▶ What you will do: Below is a listing. Write out exactly its lines between the one holding "ATOM 134 C CA" and the one holding "ATOM 171 C C", inclusive.

★ ★ ★

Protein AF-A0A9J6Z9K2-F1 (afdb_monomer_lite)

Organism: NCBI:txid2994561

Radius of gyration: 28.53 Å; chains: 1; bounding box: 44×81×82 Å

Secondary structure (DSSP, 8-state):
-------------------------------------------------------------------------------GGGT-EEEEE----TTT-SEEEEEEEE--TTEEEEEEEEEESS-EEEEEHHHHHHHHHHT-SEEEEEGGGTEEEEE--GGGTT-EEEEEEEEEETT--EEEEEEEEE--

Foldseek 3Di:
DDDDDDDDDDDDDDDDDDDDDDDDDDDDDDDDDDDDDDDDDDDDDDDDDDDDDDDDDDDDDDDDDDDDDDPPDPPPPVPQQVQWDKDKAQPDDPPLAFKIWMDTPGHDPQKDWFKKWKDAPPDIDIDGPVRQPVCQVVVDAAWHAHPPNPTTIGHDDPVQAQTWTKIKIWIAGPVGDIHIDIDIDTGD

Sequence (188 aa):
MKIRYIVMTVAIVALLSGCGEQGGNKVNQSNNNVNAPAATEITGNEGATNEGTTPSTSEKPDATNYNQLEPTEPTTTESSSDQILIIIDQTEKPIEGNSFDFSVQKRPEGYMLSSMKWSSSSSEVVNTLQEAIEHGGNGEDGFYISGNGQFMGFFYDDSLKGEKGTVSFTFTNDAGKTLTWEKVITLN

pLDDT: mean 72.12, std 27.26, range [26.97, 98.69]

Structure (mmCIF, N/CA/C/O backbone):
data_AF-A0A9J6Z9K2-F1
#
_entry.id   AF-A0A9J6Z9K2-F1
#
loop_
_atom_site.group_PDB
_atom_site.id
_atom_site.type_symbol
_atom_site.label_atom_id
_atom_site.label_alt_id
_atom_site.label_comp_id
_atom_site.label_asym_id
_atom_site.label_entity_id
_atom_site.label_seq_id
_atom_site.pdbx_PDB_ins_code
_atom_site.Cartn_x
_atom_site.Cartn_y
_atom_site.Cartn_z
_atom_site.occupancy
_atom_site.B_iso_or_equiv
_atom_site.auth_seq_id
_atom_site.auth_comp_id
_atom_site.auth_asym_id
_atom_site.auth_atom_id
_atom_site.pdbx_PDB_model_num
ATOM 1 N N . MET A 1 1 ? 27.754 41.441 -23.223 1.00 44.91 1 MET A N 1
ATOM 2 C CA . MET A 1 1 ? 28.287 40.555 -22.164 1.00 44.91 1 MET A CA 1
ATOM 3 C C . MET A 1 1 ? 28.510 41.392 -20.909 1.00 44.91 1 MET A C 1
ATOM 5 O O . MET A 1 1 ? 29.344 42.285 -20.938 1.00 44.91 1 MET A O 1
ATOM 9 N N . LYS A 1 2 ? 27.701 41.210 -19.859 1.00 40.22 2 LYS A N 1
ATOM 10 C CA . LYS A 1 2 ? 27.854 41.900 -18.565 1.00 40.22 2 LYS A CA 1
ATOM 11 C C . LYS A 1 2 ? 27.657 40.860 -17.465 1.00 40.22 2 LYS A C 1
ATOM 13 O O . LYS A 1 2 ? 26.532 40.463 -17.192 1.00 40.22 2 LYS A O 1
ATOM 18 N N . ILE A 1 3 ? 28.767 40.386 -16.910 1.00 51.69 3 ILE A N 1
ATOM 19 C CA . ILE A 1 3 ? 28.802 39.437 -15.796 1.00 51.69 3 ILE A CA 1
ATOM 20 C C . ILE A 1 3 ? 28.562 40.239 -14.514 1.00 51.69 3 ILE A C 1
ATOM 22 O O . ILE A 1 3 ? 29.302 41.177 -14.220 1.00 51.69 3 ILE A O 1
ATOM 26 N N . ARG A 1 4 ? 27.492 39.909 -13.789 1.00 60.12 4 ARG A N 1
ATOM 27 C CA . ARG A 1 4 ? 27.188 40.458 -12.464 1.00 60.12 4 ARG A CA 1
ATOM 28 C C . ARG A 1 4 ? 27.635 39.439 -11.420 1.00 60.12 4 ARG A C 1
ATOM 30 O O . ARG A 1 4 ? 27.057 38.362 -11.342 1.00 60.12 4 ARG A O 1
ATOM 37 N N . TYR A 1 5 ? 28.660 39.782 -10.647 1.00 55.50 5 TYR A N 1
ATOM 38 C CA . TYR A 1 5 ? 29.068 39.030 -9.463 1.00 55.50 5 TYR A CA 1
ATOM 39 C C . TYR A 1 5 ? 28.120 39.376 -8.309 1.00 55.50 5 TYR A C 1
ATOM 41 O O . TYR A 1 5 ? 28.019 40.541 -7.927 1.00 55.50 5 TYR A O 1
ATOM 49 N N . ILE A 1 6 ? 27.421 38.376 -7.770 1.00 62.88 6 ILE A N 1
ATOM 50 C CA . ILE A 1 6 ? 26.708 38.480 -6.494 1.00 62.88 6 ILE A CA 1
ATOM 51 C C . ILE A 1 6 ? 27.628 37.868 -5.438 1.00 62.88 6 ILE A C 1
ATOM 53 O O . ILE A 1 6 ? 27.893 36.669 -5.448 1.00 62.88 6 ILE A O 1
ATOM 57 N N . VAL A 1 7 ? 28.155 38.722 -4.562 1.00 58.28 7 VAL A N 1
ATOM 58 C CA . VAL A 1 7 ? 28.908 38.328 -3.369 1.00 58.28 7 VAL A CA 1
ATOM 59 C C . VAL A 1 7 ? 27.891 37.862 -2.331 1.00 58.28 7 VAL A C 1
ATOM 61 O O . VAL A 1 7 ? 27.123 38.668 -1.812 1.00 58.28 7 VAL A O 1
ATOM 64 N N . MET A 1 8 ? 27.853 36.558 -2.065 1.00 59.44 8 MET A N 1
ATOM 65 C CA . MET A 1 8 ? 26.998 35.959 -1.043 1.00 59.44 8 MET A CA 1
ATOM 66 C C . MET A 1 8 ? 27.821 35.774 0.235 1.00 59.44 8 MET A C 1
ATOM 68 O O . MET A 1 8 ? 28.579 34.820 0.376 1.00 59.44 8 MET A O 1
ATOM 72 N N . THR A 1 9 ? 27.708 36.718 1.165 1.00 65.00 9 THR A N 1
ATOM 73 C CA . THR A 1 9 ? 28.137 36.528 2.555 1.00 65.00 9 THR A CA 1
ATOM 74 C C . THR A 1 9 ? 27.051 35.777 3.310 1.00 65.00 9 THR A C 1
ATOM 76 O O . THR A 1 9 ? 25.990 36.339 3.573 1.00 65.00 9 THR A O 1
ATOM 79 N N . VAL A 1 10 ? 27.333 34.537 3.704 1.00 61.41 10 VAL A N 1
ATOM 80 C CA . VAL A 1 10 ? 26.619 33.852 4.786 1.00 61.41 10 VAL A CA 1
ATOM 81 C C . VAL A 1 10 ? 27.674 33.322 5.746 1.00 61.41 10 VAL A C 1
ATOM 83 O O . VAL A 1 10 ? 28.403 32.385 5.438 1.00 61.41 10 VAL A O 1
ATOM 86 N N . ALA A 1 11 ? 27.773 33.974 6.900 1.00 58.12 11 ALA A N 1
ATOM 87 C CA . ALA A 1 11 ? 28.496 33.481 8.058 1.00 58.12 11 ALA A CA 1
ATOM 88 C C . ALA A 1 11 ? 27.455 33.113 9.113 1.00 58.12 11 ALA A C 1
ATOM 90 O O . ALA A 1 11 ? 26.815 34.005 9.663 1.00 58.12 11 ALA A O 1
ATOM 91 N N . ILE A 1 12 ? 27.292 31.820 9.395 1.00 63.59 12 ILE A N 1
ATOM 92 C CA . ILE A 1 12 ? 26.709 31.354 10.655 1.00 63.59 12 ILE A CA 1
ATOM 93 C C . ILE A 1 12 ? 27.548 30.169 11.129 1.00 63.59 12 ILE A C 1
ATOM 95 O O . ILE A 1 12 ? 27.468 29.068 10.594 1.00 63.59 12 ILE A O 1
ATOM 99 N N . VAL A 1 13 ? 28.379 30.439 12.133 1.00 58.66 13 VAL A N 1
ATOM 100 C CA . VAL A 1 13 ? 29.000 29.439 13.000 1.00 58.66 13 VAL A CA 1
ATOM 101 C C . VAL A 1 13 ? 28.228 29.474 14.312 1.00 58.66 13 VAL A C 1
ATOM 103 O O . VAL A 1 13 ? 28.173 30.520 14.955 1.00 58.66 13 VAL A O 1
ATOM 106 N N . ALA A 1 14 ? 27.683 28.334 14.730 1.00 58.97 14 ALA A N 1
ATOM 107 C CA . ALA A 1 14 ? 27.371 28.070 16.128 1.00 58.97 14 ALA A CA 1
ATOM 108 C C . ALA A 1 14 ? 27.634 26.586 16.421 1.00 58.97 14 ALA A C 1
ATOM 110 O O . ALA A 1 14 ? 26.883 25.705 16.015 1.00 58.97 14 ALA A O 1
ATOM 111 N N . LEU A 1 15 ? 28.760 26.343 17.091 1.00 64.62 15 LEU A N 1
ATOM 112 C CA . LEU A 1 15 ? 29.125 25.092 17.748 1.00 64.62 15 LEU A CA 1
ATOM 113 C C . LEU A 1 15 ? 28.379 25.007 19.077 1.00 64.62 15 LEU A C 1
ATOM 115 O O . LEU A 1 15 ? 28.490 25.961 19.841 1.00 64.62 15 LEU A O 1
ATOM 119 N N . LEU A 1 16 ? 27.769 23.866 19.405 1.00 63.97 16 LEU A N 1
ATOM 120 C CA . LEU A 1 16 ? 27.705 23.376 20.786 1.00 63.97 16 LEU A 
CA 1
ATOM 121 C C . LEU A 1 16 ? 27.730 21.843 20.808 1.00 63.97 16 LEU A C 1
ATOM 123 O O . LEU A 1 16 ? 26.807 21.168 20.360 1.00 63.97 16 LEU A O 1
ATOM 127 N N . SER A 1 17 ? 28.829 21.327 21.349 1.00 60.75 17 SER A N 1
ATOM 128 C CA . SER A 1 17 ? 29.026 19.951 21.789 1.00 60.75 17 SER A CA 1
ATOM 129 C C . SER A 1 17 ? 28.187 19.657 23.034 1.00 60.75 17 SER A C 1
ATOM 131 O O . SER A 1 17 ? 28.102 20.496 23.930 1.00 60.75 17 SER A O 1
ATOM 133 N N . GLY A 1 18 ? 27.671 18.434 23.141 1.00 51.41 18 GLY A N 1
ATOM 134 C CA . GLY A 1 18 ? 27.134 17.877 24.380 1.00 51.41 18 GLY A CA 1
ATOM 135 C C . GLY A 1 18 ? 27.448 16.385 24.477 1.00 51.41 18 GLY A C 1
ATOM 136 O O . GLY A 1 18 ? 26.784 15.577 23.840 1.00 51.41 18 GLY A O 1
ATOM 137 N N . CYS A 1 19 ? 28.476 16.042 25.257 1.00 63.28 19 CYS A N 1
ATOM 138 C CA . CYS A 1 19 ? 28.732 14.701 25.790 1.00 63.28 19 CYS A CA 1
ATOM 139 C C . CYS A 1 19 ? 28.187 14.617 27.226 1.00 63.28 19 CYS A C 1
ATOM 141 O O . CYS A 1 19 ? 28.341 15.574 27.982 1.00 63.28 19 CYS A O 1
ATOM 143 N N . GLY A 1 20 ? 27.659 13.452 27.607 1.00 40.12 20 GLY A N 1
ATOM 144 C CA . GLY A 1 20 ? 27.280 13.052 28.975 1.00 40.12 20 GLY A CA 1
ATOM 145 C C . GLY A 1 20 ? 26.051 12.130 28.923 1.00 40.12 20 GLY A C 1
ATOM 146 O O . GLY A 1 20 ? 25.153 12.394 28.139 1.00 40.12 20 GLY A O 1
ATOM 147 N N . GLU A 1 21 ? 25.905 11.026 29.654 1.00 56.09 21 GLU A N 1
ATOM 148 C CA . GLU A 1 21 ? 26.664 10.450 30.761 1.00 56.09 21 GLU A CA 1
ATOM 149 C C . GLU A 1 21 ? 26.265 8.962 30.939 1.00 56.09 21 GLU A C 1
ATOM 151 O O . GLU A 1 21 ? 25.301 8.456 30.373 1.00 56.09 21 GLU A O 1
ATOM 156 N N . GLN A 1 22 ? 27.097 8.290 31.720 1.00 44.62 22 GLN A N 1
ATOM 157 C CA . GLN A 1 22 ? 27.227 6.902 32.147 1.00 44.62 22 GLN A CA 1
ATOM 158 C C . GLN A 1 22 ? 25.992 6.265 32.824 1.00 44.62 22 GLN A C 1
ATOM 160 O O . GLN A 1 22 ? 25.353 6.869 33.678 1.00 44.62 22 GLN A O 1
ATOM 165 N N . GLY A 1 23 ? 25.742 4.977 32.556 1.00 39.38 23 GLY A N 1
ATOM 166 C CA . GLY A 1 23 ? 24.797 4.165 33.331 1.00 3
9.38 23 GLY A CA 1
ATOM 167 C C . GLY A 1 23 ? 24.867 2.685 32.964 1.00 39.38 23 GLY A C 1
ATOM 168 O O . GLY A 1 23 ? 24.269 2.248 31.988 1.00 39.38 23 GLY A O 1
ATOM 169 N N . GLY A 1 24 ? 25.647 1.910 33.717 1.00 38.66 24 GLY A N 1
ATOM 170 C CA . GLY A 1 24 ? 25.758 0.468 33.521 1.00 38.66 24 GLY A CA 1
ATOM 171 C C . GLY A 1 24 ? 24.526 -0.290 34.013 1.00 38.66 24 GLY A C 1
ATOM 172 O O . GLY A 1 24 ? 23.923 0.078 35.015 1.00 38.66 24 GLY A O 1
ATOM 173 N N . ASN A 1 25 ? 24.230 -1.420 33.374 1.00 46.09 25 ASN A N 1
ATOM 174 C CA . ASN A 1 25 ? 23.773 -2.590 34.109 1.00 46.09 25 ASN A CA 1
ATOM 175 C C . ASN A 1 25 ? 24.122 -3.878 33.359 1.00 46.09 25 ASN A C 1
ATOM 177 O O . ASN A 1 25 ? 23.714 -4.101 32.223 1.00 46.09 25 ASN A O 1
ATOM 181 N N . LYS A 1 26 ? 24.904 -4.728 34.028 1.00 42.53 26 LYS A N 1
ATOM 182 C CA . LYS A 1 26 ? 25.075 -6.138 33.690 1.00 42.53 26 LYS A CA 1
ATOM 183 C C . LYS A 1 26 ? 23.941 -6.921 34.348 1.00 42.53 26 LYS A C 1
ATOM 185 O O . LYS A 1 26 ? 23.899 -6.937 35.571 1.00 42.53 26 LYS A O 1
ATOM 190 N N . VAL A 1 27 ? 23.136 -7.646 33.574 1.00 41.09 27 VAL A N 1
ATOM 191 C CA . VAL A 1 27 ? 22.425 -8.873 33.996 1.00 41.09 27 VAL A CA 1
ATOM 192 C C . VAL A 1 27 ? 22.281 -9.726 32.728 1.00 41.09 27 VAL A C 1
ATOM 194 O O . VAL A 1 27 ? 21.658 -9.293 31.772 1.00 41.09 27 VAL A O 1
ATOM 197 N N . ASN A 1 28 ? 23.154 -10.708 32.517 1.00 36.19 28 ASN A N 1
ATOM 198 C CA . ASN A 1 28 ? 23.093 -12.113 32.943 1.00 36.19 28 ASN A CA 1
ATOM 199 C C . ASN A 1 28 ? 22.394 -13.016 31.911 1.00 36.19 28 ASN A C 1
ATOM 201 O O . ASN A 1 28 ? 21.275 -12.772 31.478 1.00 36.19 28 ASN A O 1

★ ★ ★

▶ Task answer:
ATOM 134 C CA . GLY A 1 18 ? 27.134 17.877 24.380 1.00 51.41 18 GLY A CA 1
ATOM 135 C C . GLY A 1 18 ? 27.448 16.385 24.477 1.00 51.41 18 GLY A C 1
ATOM 136 O O . GLY A 1 18 ? 26.784 15.577 23.840 1.00 51.41 18 GLY A O 1
ATOM 137 N N . CYS A 1 19 ? 28.476 16.042 25.257 1.00 63.28 19 CYS A N 1
ATOM 138 C CA . CYS A 1 19 ? 28.732 14.701 25.790 1.00 63.28 19 CYS A CA 1
ATOM 139 C C . CYS A 1 19 ? 28.187 14.617 27.226 1.00 63.28 19 CYS A C 1
ATOM 141 O O . CYS A 1 19 ? 28.341 15.574 27.982 1.00 63.28 19 CYS A O 1
ATOM 143 N N . GLY A 1 20 ? 27.659 13.452 27.607 1.00 40.12 20 GLY A N 1
ATOM 144 C CA . GLY A 1 20 ? 27.280 13.052 28.975 1.00 40.12 20 GLY A CA 1
ATOM 145 C C . GLY A 1 20 ? 26.051 12.130 28.923 1.00 40.12 20 GLY A C 1
ATOM 146 O O . GLY A 1 20 ? 25.153 12.394 28.139 1.00 40.12 20 GLY A O 1
ATOM 147 N N . GLU A 1 21 ? 25.905 11.026 29.654 1.00 56.09 21 GLU A N 1
ATOM 148 C CA . GLU A 1 21 ? 26.664 10.450 30.761 1.00 56.09 21 GLU A CA 1
ATOM 149 C C . GLU A 1 21 ? 26.265 8.962 30.939 1.00 56.09 21 GLU A C 1
ATOM 151 O O . GLU A 1 21 ? 25.301 8.456 30.373 1.00 56.09 21 GLU A O 1
ATOM 156 N N . GLN A 1 22 ? 27.097 8.290 31.720 1.00 44.62 22 GLN A N 1
ATOM 157 C CA . GLN A 1 22 ? 27.227 6.902 32.147 1.00 44.62 22 GLN A CA 1
ATOM 158 C C . GLN A 1 22 ? 25.992 6.265 32.824 1.00 44.62 22 GLN A C 1
ATOM 160 O O . GLN A 1 22 ? 25.353 6.869 33.678 1.00 44.62 22 GLN A O 1
ATOM 165 N N . GLY A 1 23 ? 25.742 4.977 32.556 1.00 39.38 23 GLY A N 1
ATOM 166 C CA . GLY A 1 23 ? 24.797 4.165 33.331 1.00 3
9.38 23 GLY A CA 1
ATOM 167 C C . GLY A 1 23 ? 24.867 2.685 32.964 1.00 39.38 23 GLY A C 1
ATOM 168 O O . GLY A 1 23 ? 24.269 2.248 31.988 1.00 39.38 23 GLY A O 1
ATOM 169 N N . GLY A 1 24 ? 25.647 1.910 33.717 1.00 38.66 24 GLY A N 1
ATOM 170 C CA . GLY A 1 24 ? 25.758 0.468 33.521 1.00 38.66 24 GLY A CA 1
ATOM 171 C C . GLY A 1 24 ? 24.526 -0.290 34.013 1.00 38.66 24 GLY A C 1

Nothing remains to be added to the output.